- [REQUIRED ACTION]: Produce word for word the lines of the data below running from the one that has "ATOM 100 N N" to the one that has "ATOM 117 N N", inclusive, and no others.

- [EXCERPTED DATA]:

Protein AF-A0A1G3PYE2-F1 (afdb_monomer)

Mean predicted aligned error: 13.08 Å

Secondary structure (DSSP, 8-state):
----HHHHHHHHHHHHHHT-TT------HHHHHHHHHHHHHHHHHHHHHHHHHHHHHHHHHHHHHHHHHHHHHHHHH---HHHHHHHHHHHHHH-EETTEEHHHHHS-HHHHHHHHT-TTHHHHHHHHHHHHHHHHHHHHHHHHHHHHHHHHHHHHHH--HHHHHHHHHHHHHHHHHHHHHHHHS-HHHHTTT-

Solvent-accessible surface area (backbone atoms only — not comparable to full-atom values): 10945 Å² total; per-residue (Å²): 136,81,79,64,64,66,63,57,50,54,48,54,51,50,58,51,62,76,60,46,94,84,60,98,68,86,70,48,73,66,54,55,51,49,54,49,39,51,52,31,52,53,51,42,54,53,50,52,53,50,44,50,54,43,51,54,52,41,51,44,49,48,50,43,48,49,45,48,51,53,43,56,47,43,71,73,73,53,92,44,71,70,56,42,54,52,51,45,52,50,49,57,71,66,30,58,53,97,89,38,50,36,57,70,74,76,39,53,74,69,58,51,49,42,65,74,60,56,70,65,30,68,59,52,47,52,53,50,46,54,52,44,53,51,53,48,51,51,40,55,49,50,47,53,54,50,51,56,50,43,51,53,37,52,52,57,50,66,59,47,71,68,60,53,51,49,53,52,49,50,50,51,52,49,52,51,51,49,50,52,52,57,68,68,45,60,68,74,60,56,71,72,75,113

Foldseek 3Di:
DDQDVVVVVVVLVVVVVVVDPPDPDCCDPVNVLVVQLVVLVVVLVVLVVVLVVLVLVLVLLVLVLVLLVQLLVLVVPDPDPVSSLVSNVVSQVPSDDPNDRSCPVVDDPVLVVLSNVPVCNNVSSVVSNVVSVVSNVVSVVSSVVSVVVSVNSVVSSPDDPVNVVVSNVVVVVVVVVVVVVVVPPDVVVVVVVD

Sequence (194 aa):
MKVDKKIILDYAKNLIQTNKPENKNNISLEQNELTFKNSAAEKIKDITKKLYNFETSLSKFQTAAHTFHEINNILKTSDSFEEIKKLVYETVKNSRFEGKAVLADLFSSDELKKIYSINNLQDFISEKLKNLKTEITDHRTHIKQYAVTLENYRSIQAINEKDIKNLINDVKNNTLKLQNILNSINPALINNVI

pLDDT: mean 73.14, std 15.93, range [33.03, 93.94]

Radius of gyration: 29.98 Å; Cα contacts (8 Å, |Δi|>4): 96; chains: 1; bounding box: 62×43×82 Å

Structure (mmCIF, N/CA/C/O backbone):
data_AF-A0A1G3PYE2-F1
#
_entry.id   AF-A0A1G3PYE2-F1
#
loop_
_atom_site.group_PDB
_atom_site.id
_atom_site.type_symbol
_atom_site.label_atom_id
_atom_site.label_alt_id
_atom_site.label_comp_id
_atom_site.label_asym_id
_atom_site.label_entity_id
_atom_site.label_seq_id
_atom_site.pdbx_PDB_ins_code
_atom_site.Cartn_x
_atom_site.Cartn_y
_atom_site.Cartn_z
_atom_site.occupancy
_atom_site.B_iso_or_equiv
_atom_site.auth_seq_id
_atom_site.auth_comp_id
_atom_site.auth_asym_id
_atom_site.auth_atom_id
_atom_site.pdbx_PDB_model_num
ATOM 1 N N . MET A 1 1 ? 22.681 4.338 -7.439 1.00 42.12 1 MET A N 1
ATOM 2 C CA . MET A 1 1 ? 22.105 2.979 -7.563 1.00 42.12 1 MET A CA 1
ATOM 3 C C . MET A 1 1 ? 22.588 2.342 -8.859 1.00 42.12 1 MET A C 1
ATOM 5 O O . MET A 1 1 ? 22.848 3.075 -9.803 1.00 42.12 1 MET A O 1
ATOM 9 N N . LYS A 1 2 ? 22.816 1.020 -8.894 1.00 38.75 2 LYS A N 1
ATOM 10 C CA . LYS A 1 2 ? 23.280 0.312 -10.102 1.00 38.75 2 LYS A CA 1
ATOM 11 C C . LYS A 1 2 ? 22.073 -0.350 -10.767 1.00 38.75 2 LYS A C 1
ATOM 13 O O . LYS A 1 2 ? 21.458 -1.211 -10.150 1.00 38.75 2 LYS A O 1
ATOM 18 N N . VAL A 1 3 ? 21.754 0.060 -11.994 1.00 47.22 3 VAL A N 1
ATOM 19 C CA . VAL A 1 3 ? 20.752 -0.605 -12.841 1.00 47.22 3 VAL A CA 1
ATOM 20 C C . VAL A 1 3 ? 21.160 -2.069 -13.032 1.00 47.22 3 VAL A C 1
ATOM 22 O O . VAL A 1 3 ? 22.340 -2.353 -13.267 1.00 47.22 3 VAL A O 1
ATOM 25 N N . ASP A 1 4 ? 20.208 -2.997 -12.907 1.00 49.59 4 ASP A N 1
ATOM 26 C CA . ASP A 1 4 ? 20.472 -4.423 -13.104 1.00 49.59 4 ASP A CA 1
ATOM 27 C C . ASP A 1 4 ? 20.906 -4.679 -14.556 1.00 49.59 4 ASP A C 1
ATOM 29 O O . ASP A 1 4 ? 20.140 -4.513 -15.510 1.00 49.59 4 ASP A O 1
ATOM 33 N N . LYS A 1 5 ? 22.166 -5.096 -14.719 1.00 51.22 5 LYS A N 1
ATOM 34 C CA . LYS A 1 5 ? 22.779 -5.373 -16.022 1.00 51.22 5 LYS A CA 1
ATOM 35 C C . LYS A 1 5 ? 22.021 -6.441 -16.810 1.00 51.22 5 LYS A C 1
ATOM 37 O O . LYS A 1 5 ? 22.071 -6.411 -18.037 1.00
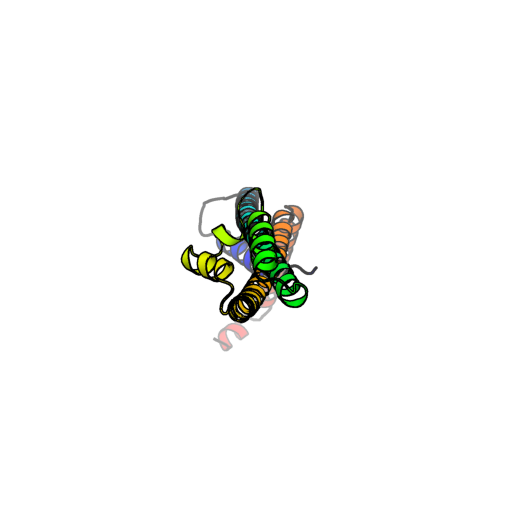 51.22 5 LYS A O 1
ATOM 42 N N . LYS A 1 6 ? 21.315 -7.361 -16.145 1.00 64.44 6 LYS A N 1
ATOM 43 C CA . LYS A 1 6 ? 20.540 -8.419 -16.802 1.00 64.44 6 LYS A CA 1
ATOM 44 C C . LYS A 1 6 ? 19.392 -7.843 -17.630 1.00 64.44 6 LYS A C 1
ATOM 46 O O . LYS A 1 6 ? 19.210 -8.257 -18.766 1.00 64.44 6 LYS A O 1
ATOM 51 N N . ILE A 1 7 ? 18.700 -6.826 -17.114 1.00 54.22 7 ILE A N 1
ATOM 52 C CA . ILE A 1 7 ? 17.566 -6.181 -17.795 1.00 54.22 7 ILE A CA 1
ATOM 53 C C . ILE A 1 7 ? 18.028 -5.471 -19.078 1.00 54.22 7 ILE A C 1
ATOM 55 O O . ILE A 1 7 ? 17.395 -5.595 -20.124 1.00 54.22 7 ILE A O 1
ATOM 59 N N . ILE A 1 8 ? 19.172 -4.779 -19.020 1.00 52.09 8 ILE A N 1
ATOM 60 C CA . ILE A 1 8 ? 19.781 -4.123 -20.191 1.00 52.09 8 ILE A CA 1
ATOM 61 C C . ILE A 1 8 ? 20.252 -5.165 -21.220 1.00 52.09 8 ILE A C 1
ATOM 63 O O . ILE A 1 8 ? 20.056 -4.990 -22.423 1.00 52.09 8 ILE A O 1
ATOM 67 N N . LEU A 1 9 ? 20.861 -6.263 -20.762 1.00 53.44 9 LEU A N 1
ATOM 68 C CA . LEU A 1 9 ? 21.340 -7.340 -21.633 1.00 53.44 9 LEU A CA 1
ATOM 69 C C . LEU A 1 9 ? 20.196 -8.084 -22.330 1.00 53.44 9 LEU A C 1
ATOM 71 O O . LEU A 1 9 ? 20.308 -8.395 -23.515 1.00 53.44 9 LEU A O 1
ATOM 75 N N . ASP A 1 10 ? 19.099 -8.350 -21.626 1.00 60.31 10 ASP A N 1
ATOM 76 C CA . ASP A 1 10 ? 17.919 -8.999 -22.198 1.00 60.31 10 ASP A CA 1
ATOM 77 C C . ASP A 1 10 ? 17.225 -8.086 -23.230 1.00 60.31 10 ASP A C 1
ATOM 79 O O . ASP A 1 10 ? 16.778 -8.561 -24.275 1.00 60.31 10 ASP A O 1
ATOM 83 N N . TYR A 1 11 ? 17.242 -6.763 -23.020 1.00 55.19 11 TYR A N 1
ATOM 84 C CA . TYR A 1 11 ? 16.801 -5.776 -24.014 1.00 55.19 11 TYR A CA 1
ATOM 85 C C . TYR A 1 11 ? 17.664 -5.785 -25.285 1.00 55.19 11 TYR A C 1
ATOM 87 O O . TYR A 1 11 ? 17.135 -5.886 -26.394 1.00 55.19 11 TYR A O 1
ATOM 95 N N . ALA A 1 12 ? 18.993 -5.742 -25.139 1.00 53.44 12 ALA A N 1
ATOM 96 C CA . ALA A 1 12 ? 19.910 -5.790 -26.278 1.00 53.44 12 ALA A CA 1
ATOM 97 C C . ALA A 1 12 ? 19.726 -7.075 -27.104 1.00 53.44 12 ALA A C 1
ATOM 99 O O . ALA A 1 12 ? 19.709 -7.027 -28.334 1.00 53.44 12 ALA A O 1
ATOM 100 N N . LYS A 1 13 ? 19.521 -8.219 -26.438 1.00 59.69 13 LYS A N 1
ATOM 101 C CA . LYS A 1 13 ? 19.226 -9.499 -27.101 1.00 59.69 13 LYS A CA 1
ATOM 102 C C . LYS A 1 13 ? 17.930 -9.450 -27.908 1.00 59.69 13 LYS A C 1
ATOM 104 O O . LYS A 1 13 ? 17.935 -9.892 -29.055 1.00 59.69 13 LYS A O 1
ATOM 109 N N . ASN A 1 14 ? 16.856 -8.890 -27.350 1.00 57.31 14 ASN A N 1
ATOM 110 C CA . ASN A 1 14 ? 15.580 -8.755 -28.058 1.00 57.31 14 ASN A CA 1
ATOM 111 C C . ASN A 1 14 ? 15.692 -7.849 -29.290 1.00 57.31 14 ASN A C 1
ATOM 113 O O . ASN A 1 14 ? 15.196 -8.229 -30.345 1.00 57.31 14 ASN A O 1
ATOM 117 N N . LEU A 1 15 ? 16.403 -6.717 -29.201 1.00 52.66 15 LEU A N 1
ATOM 118 C CA . LEU A 1 15 ? 16.653 -5.837 -30.353 1.00 52.66 15 LEU A CA 1
ATOM 119 C C . LEU A 1 15 ? 17.410 -6.538 -31.486 1.00 52.66 15 LEU A C 1
ATOM 121 O O . LEU A 1 15 ? 17.170 -6.266 -32.658 1.00 52.66 15 LEU A O 1
ATOM 125 N N . ILE A 1 16 ? 18.352 -7.421 -31.163 1.00 50.50 16 ILE A N 1
ATOM 126 C CA . ILE A 1 16 ? 19.115 -8.166 -32.172 1.00 50.50 16 ILE A CA 1
ATOM 127 C C . ILE A 1 16 ? 18.251 -9.264 -32.794 1.00 50.50 16 ILE A C 1
ATOM 129 O O . ILE A 1 16 ? 18.321 -9.490 -34.000 1.00 50.50 16 ILE A O 1
ATOM 133 N N . GLN A 1 17 ? 17.418 -9.932 -31.991 1.00 51.94 17 GLN A N 1
ATOM 134 C CA . GLN A 1 17 ? 16.516 -10.978 -32.472 1.00 51.94 17 GLN A CA 1
ATOM 135 C C . GLN A 1 17 ? 15.411 -10.432 -33.379 1.00 51.94 17 GLN A C 1
ATOM 137 O O . GLN A 1 17 ? 15.113 -11.060 -34.393 1.00 51.94 17 GLN A O 1
ATOM 142 N N . THR A 1 18 ? 14.848 -9.260 -33.076 1.00 46.59 18 THR A N 1
ATOM 143 C CA . THR A 1 18 ? 13.862 -8.597 -33.944 1.00 46.59 18 THR A CA 1
ATOM 144 C C . THR A 1 18 ? 14.478 -7.995 -35.209 1.00 46.59 18 THR A C 1
ATOM 146 O O . THR A 1 18 ? 13.764 -7.812 -36.186 1.00 46.59 18 THR A O 1
ATOM 149 N N . ASN A 1 19 ? 15.796 -7.755 -35.230 1.00 46.00 19 ASN A N 1
ATOM 150 C CA . ASN A 1 19 ? 16.554 -7.297 -36.401 1.00 46.00 19 ASN A CA 1
ATOM 151 C C . ASN A 1 19 ? 17.253 -8.435 -37.174 1.00 46.00 19 ASN A C 1
ATOM 153 O O . ASN A 1 19 ? 18.121 -8.166 -38.009 1.00 46.00 19 ASN A O 1
ATOM 157 N N . LYS A 1 20 ? 16.911 -9.710 -36.921 1.00 43.81 20 LYS A N 1
ATOM 158 C CA . LYS A 1 20 ? 17.369 -10.801 -37.794 1.00 43.81 20 LYS A CA 1
ATOM 159 C C . LYS A 1 20 ? 16.873 -10.532 -39.227 1.00 43.81 20 LYS A C 1
ATOM 161 O O . LYS A 1 20 ? 15.689 -10.251 -39.400 1.00 43.81 20 LYS A O 1
ATOM 166 N N . PRO A 1 21 ? 17.734 -10.653 -40.253 1.00 46.19 21 PRO A N 1
ATOM 167 C CA . PRO A 1 21 ? 17.458 -10.211 -41.626 1.00 46.19 21 PRO A CA 1
ATOM 168 C C . PRO A 1 21 ? 16.370 -11.000 -42.387 1.00 46.19 21 PRO A C 1
ATOM 170 O O . PRO A 1 21 ? 16.267 -10.877 -43.603 1.00 46.19 21 PRO A O 1
ATOM 173 N N . GLU A 1 22 ? 15.534 -11.788 -41.709 1.00 42.44 22 GLU A N 1
ATOM 174 C CA . GLU A 1 22 ? 14.538 -12.662 -42.342 1.00 42.44 22 GLU A CA 1
ATOM 175 C C . GLU A 1 22 ? 13.102 -12.109 -42.328 1.00 42.44 22 GLU A C 1
ATOM 177 O O . GLU A 1 22 ? 12.225 -12.718 -42.932 1.00 42.44 22 GLU A O 1
ATOM 182 N N . ASN A 1 23 ? 12.835 -10.933 -41.741 1.00 39.38 23 ASN A N 1
ATOM 183 C CA . ASN A 1 23 ? 11.507 -10.307 -41.805 1.00 39.38 23 ASN A CA 1
ATOM 184 C C . ASN A 1 23 ? 11.553 -8.862 -42.330 1.00 39.38 23 ASN A C 1
ATOM 186 O O . ASN A 1 23 ? 12.042 -7.950 -41.671 1.00 39.38 23 ASN A O 1
ATOM 190 N N . LYS A 1 24 ? 10.983 -8.655 -43.526 1.00 42.81 24 LYS A N 1
ATOM 191 C CA . LYS A 1 24 ? 10.865 -7.388 -44.279 1.00 42.81 24 LYS A CA 1
ATOM 192 C C . LYS A 1 24 ? 9.886 -6.363 -43.674 1.00 42.81 24 LYS A C 1
ATOM 194 O O . LYS A 1 24 ? 9.252 -5.619 -44.415 1.00 42.81 24 LYS A O 1
ATOM 199 N N . ASN A 1 25 ? 9.763 -6.282 -42.354 1.00 44.00 25 ASN A N 1
ATOM 200 C CA . ASN A 1 25 ? 9.087 -5.155 -41.714 1.00 44.00 25 ASN A CA 1
ATOM 201 C C . ASN A 1 25 ? 10.151 -4.284 -41.050 1.00 44.00 25 ASN A C 1
ATOM 203 O O . ASN A 1 25 ? 10.576 -4.553 -39.931 1.00 44.00 25 ASN A O 1
ATOM 207 N N . ASN A 1 26 ? 10.589 -3.251 -41.778 1.00 48.94 26 ASN A N 1
ATOM 208 C CA . ASN A 1 26 ? 11.439 -2.168 -41.279 1.00 48.94 26 ASN A CA 1
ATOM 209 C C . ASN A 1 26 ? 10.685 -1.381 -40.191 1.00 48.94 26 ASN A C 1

- [SOLUTION FOR THIS EXERCISE]:
ATOM 100 N N . LYS A 1 13 ? 19.521 -8.219 -26.438 1.00 59.69 13 LYS A N 1
ATOM 101 C CA . LYS A 1 13 ? 19.226 -9.499 -27.101 1.00 59.69 13 LYS A CA 1
ATOM 102 C C . LYS A 1 13 ? 17.930 -9.450 -27.908 1.00 59.69 13 LYS A C 1
ATOM 104 O O . LYS A 1 13 ? 17.935 -9.892 -29.055 1.00 59.69 13 LYS A O 1
ATOM 109 N N . ASN A 1 14 ? 16.856 -8.890 -27.350 1.00 57.31 14 ASN A N 1
ATOM 110 C CA . ASN A 1 14 ? 15.580 -8.755 -28.058 1.00 57.31 14 ASN A CA 1
ATOM 111 C C . ASN A 1 14 ? 15.692 -7.849 -29.290 1.00 57.31 14 ASN A C 1
ATOM 113 O O . ASN A 1 14 ? 15.196 -8.229 -30.345 1.00 57.31 14 ASN A O 1
ATOM 117 N N . LEU A 1 15 ? 16.403 -6.717 -29.201 1.00 52.66 15 LEU A N 1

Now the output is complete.